Buck said:
I am looking to put a Peachtree Database & yet unprogrammed Access database server together with the following stuff ...
I was thinking this would be flexible enough for growth and needs over the next several years. Any comments?
Until you corrected it, I was going to comment that the display card is a Turbo Cache model. Although the shared memory probably isn't supposed to kick in if you're not using 3D, in a server it makes me nervous.
Opteron can be considerably more effective than Xeon, which in turn has lousy scalability. In some applications, one Opteron is worth two Xeons. I agree with Merc - dual Opterons sounds like overkill here.
I assume that Peachtree will also be using an Access backend to start with?
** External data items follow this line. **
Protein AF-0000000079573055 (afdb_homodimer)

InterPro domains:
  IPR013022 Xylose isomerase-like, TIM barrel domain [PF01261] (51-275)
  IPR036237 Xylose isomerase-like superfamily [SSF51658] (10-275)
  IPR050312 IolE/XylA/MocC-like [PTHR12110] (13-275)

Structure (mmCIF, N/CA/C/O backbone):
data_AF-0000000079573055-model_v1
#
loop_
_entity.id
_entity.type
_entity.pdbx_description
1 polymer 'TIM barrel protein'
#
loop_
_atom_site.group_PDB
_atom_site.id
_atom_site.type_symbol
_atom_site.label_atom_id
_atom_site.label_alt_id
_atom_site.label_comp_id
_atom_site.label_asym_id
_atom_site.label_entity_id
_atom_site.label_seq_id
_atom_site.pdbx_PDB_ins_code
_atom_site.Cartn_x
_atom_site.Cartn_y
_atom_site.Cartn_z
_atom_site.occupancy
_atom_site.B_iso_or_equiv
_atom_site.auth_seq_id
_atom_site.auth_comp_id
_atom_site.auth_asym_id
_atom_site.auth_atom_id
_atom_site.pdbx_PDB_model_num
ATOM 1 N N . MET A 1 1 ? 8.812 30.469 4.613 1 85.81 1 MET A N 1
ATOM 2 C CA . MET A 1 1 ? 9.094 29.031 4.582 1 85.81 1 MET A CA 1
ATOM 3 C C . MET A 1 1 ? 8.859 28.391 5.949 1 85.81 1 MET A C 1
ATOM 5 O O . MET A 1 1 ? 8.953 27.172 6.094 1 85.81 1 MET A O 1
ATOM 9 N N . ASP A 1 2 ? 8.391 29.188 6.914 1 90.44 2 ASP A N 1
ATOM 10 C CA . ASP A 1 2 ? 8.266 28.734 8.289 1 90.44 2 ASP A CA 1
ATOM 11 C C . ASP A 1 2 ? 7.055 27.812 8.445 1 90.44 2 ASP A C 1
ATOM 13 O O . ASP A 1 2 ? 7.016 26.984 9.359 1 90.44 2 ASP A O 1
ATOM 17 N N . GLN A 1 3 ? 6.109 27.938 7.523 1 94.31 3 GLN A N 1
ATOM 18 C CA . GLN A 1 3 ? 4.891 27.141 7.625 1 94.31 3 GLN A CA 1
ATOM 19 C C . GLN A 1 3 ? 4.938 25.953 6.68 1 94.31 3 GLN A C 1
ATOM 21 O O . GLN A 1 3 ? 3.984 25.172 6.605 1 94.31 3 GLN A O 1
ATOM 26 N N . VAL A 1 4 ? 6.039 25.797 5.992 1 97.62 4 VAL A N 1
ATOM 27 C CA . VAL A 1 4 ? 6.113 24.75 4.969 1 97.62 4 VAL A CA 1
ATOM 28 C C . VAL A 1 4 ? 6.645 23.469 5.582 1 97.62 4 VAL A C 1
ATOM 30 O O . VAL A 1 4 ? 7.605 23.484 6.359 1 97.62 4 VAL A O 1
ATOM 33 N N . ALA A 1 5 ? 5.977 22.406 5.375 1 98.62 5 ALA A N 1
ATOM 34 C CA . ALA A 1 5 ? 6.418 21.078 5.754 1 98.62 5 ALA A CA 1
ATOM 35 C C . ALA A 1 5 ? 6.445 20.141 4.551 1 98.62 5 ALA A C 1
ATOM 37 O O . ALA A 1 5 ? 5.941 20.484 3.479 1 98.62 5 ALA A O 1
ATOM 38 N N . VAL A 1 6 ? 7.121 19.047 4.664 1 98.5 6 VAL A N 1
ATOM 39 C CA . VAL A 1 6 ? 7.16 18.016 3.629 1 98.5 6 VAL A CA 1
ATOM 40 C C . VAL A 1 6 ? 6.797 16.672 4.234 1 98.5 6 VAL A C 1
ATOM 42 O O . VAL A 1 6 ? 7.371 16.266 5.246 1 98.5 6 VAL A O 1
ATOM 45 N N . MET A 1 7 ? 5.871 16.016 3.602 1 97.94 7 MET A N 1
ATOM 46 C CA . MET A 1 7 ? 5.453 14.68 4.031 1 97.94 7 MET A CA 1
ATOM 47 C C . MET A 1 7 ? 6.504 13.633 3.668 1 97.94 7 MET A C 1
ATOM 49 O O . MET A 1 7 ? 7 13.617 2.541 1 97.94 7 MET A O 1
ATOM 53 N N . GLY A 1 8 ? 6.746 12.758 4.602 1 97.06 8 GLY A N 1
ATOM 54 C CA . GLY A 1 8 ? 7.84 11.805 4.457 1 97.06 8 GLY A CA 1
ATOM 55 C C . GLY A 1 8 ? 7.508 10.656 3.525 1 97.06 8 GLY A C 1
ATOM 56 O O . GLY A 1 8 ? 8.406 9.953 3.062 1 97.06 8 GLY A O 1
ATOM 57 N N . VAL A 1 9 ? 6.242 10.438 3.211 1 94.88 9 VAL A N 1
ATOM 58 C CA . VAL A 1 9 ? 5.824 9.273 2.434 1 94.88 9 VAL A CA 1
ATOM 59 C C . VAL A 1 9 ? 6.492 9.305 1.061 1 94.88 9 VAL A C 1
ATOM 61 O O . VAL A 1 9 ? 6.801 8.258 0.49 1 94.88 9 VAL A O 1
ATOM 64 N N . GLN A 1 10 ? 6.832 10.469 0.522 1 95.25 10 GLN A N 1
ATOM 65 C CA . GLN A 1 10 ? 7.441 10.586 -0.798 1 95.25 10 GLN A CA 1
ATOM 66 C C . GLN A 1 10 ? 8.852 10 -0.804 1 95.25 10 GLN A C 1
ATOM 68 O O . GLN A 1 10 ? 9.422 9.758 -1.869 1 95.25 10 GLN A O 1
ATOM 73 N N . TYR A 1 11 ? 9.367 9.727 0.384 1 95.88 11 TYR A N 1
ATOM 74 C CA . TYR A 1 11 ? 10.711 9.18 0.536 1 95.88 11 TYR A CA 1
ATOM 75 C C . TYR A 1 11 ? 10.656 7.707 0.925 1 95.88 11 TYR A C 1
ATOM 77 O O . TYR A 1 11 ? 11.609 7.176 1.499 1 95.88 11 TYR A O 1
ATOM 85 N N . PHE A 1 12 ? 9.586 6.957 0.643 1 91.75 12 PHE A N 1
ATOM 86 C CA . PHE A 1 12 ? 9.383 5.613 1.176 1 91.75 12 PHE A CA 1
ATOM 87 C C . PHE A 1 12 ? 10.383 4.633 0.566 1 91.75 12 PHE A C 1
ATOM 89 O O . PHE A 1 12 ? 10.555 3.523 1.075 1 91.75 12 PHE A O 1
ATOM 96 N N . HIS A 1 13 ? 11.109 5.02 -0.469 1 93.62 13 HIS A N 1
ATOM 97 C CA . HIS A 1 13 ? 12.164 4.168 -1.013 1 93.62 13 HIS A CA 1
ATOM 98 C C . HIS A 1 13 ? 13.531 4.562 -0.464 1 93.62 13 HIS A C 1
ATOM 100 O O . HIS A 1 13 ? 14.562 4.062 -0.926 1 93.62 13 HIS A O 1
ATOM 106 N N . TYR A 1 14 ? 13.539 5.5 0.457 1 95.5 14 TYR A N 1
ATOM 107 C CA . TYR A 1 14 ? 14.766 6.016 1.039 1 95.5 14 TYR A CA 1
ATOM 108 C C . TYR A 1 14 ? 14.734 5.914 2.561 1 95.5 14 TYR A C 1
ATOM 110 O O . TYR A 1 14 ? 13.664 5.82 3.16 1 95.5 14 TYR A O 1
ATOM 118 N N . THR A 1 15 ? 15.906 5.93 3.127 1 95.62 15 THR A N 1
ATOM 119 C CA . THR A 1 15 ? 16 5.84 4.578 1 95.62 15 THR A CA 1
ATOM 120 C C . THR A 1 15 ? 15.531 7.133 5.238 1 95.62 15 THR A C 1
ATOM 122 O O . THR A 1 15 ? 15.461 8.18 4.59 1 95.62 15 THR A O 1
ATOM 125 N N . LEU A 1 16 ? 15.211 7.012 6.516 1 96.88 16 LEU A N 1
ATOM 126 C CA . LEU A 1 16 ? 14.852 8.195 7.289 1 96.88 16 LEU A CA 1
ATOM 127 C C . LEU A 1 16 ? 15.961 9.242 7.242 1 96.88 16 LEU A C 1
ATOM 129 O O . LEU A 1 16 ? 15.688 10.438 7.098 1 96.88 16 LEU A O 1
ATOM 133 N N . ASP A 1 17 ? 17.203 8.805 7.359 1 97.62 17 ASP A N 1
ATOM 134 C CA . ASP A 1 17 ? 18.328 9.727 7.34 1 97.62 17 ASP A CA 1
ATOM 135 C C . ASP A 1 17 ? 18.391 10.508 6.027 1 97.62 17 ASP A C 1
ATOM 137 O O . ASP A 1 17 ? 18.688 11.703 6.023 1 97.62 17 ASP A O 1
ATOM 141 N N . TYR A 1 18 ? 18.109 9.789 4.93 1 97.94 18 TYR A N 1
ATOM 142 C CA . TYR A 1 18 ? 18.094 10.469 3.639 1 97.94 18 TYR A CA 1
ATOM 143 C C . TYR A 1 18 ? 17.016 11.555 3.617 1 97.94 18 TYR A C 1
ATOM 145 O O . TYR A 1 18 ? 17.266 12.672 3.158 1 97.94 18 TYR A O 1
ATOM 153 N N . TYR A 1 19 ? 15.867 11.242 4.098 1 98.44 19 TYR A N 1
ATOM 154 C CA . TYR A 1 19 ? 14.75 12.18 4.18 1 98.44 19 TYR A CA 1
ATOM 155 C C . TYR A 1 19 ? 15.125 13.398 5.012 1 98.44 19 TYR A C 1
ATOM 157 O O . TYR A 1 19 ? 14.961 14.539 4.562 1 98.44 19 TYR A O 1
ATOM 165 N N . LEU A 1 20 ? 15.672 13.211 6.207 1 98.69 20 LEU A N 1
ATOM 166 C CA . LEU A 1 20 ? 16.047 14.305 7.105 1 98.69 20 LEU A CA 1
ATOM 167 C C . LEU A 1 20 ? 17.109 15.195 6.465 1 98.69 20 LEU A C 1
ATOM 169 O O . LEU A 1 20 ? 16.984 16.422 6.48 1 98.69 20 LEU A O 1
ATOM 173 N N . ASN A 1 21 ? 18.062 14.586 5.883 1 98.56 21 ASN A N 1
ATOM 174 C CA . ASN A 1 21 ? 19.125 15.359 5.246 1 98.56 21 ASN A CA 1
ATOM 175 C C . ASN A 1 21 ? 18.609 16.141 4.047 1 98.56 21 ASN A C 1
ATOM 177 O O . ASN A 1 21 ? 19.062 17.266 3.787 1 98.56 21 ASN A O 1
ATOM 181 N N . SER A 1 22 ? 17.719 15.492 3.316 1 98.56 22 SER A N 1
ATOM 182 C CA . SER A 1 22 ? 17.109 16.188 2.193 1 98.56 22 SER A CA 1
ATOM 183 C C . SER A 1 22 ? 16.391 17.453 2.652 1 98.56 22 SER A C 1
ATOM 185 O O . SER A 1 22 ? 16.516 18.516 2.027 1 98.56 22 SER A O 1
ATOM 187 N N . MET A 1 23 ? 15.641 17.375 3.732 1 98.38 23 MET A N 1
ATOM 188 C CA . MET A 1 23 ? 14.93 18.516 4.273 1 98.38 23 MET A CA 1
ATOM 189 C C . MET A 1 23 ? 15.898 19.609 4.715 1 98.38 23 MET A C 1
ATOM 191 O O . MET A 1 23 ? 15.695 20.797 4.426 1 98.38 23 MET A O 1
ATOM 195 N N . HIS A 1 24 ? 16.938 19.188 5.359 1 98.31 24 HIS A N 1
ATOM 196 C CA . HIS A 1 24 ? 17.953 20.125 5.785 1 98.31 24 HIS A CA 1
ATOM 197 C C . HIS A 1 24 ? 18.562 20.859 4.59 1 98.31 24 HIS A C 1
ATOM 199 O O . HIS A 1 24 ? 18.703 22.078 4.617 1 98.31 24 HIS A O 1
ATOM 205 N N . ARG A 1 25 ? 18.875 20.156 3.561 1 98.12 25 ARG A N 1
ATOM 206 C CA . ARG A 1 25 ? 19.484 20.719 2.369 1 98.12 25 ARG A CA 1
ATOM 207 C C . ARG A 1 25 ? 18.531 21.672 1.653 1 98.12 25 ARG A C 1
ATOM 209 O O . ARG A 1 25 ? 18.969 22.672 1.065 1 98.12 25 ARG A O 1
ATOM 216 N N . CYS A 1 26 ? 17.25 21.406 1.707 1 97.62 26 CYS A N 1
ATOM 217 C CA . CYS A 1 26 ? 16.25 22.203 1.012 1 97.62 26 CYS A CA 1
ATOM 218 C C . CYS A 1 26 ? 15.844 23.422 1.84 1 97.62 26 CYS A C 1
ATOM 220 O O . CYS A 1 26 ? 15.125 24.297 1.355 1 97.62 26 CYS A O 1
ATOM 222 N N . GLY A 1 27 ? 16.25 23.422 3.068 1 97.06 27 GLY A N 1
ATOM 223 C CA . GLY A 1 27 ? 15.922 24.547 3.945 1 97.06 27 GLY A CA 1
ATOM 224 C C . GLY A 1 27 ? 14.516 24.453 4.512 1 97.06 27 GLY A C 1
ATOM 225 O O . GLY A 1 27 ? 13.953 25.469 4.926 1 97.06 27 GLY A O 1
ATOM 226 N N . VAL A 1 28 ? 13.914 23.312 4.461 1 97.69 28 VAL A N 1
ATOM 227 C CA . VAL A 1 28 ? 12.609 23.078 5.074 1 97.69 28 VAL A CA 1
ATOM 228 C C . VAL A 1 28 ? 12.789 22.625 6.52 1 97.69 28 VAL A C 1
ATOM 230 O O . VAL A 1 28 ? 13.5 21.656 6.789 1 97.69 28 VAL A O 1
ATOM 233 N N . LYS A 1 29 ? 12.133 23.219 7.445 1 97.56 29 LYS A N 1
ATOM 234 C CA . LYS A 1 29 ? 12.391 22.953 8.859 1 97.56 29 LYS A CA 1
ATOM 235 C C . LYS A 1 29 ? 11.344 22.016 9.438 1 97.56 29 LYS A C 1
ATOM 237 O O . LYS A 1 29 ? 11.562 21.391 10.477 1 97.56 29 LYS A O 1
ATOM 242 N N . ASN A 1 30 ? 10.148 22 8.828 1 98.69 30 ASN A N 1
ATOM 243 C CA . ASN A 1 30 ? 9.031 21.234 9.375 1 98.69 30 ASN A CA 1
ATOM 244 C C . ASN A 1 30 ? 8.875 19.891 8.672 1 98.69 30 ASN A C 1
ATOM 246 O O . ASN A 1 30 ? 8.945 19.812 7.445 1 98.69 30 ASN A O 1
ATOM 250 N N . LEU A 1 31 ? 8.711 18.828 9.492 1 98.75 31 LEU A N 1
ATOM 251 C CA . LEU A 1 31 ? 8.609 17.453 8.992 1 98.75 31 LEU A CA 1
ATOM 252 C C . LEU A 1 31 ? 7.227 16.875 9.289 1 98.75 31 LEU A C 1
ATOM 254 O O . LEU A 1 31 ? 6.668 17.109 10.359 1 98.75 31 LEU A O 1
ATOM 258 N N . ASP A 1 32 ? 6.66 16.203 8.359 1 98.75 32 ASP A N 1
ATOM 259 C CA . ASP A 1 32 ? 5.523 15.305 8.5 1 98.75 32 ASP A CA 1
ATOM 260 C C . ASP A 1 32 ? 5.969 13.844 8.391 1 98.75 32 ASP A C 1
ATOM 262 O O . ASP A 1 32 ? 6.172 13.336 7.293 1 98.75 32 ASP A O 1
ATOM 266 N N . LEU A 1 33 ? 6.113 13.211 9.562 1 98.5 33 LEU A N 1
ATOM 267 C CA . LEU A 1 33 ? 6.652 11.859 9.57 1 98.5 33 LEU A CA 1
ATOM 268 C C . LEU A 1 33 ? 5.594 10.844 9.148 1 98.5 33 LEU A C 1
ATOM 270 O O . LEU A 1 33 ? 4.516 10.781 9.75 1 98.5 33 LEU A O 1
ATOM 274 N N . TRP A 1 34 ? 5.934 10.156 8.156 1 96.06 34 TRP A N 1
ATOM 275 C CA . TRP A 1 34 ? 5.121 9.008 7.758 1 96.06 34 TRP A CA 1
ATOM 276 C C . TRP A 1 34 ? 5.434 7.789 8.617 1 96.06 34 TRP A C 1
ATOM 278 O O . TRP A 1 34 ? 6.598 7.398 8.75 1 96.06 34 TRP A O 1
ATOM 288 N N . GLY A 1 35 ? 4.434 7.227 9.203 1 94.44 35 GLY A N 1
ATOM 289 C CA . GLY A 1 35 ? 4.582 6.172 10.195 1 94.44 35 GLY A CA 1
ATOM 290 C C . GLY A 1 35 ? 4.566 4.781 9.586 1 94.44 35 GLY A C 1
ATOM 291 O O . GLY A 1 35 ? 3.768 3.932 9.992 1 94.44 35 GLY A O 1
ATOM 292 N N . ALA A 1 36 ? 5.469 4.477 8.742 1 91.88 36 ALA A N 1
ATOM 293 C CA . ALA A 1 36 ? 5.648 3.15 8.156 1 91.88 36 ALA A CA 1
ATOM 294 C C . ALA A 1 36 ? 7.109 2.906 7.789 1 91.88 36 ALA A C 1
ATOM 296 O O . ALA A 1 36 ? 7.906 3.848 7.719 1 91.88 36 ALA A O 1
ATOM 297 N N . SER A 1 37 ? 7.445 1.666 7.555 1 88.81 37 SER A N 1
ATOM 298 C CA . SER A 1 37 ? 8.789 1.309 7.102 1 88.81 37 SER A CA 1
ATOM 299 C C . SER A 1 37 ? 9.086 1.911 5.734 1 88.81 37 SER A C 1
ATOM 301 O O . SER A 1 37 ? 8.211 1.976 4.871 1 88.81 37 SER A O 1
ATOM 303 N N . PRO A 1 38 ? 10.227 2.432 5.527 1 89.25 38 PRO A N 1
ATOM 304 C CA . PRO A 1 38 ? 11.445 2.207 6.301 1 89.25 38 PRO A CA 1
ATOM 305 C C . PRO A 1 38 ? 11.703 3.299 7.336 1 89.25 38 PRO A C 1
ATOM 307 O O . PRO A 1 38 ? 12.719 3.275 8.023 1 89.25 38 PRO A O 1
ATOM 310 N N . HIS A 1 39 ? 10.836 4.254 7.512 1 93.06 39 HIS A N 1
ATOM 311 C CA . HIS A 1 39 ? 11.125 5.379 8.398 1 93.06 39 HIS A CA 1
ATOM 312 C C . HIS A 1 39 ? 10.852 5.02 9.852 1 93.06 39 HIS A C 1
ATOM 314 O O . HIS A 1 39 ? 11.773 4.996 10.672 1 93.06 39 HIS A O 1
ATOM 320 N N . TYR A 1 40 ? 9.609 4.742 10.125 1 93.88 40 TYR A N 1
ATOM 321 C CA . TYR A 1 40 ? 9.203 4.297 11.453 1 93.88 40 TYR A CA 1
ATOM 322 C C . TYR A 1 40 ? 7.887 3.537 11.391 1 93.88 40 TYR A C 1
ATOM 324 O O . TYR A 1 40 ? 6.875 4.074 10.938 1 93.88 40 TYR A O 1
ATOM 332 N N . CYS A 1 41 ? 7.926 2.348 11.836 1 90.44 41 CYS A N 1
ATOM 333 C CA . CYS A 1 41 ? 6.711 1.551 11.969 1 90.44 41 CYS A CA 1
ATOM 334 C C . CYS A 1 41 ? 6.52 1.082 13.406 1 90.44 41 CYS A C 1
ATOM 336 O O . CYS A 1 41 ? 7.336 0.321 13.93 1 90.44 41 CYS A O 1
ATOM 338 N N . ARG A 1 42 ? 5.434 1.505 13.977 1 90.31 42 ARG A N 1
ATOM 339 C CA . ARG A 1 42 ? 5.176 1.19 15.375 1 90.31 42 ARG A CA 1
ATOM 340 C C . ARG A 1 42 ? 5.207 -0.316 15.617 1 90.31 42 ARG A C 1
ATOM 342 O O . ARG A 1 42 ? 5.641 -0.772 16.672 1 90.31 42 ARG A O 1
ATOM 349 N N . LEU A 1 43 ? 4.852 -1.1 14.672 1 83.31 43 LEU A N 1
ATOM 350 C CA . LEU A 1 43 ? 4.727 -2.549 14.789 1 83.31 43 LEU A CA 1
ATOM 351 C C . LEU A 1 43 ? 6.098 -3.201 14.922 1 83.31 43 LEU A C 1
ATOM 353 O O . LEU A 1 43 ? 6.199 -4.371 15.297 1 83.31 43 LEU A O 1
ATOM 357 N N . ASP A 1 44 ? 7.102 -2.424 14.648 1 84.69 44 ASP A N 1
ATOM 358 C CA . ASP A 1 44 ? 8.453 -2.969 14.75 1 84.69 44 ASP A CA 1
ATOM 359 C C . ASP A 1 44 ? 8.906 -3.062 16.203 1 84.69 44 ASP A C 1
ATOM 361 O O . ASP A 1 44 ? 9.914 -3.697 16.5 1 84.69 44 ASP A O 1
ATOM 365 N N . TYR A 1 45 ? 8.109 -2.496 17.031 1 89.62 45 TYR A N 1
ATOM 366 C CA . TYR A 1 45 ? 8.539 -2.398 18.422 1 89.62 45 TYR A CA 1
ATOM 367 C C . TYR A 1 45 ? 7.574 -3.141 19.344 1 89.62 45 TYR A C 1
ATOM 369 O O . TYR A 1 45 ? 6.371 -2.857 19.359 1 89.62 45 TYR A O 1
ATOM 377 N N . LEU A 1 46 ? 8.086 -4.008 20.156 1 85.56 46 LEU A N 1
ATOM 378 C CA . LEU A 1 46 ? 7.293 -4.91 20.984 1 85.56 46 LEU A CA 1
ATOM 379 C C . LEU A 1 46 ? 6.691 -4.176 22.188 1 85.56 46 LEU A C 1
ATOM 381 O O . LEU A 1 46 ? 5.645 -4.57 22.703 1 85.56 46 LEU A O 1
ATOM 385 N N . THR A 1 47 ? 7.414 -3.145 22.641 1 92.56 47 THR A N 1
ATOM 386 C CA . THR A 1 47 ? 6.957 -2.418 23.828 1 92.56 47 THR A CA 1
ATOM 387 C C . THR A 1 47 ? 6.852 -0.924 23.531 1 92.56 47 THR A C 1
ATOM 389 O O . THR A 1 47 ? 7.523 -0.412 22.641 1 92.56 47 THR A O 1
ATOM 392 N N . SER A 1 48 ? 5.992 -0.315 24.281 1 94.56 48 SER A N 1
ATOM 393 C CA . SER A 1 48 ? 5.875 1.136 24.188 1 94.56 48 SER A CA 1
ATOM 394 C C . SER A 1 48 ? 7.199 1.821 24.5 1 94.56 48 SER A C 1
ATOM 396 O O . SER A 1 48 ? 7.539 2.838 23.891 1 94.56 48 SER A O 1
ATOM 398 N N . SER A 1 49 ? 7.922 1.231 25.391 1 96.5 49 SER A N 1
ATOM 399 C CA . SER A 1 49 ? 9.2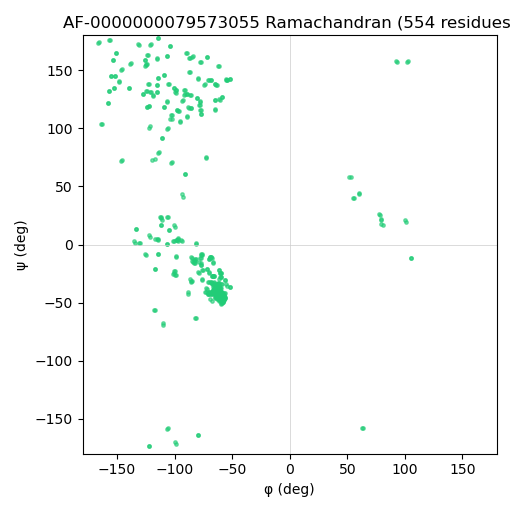03 1.804 25.781 1 96.5 49 SER A CA 1
ATOM 400 C C . SER A 1 49 ? 10.211 1.749 24.641 1 96.5 49 SER A C 1
ATOM 402 O O . SER A 1 49 ? 10.977 2.691 24.438 1 96.5 49 SER A O 1
ATOM 404 N N . ALA A 1 50 ? 10.211 0.652 23.953 1 95.56 50 ALA A N 1
ATOM 405 C CA . ALA A 1 50 ? 11.117 0.519 22.828 1 95.56 50 ALA A CA 1
ATOM 406 C C . ALA A 1 50 ? 10.766 1.511 21.719 1 95.56 50 ALA A C 1
ATOM 408 O O . ALA A 1 50 ? 11.648 2.107 21.109 1 95.56 50 ALA A O 1
ATOM 409 N N . ALA A 1 51 ? 9.492 1.646 21.453 1 96 51 ALA A N 1
ATOM 410 C CA . ALA A 1 51 ? 9.023 2.607 20.469 1 96 51 ALA A CA 1
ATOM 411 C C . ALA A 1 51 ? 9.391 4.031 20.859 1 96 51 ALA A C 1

If so, you're configuring a file server more than a database server, and dual CPUs will be a complete waste of time.
As a rough rule of thumb, I'd allow for one CPU for every 4GB of RAM. A corollary is that if you need less than 4GB, you probably only need one CPU (processor-intensive apps aside). Given that Opteron-specific features such as larger cache are to support multiple CPUs, a further corollary is that you probably only need an Athlon 64. I no longer believe that ECC RAM is necessary for the sort of server you're describing - IMO you're far more likely to see corruption from software etc than from a stray bit every few years.
Dropping ECC should halve your RAM costs, meaning you can double it to a more useful size. It would be nice to fully utilize DIMM slots with 1GB modules rather than 512MB. Enough to allow full caching of the data will help disguise the sluggish drives. BTW, MS SQL server includes its own memory management and doesn't like to share. M$ Exchange may be better on another box if there's real traffic.
For a true database server app, Raptor drives deliver about twice the throughput as 7200rpm desktop units. With MS Access, the performance gain is not as dramatic because it's limited by the network speed - consider Gigabit LAN if the database is more than a couple of hundred MB. Actually, consider getting rid of Access.
Remember that ATA/SATA drives have poor write performance under heavy multi-user loads. If data is really critical, write-caching on the drives should be disabled and a battery-backed caching controller added.
Why do you have only a single boot drive? Is downtime not an issue for this server? What about a redundant power supply?
Do you really need 200GB in the mirror? How do you intend to back it up?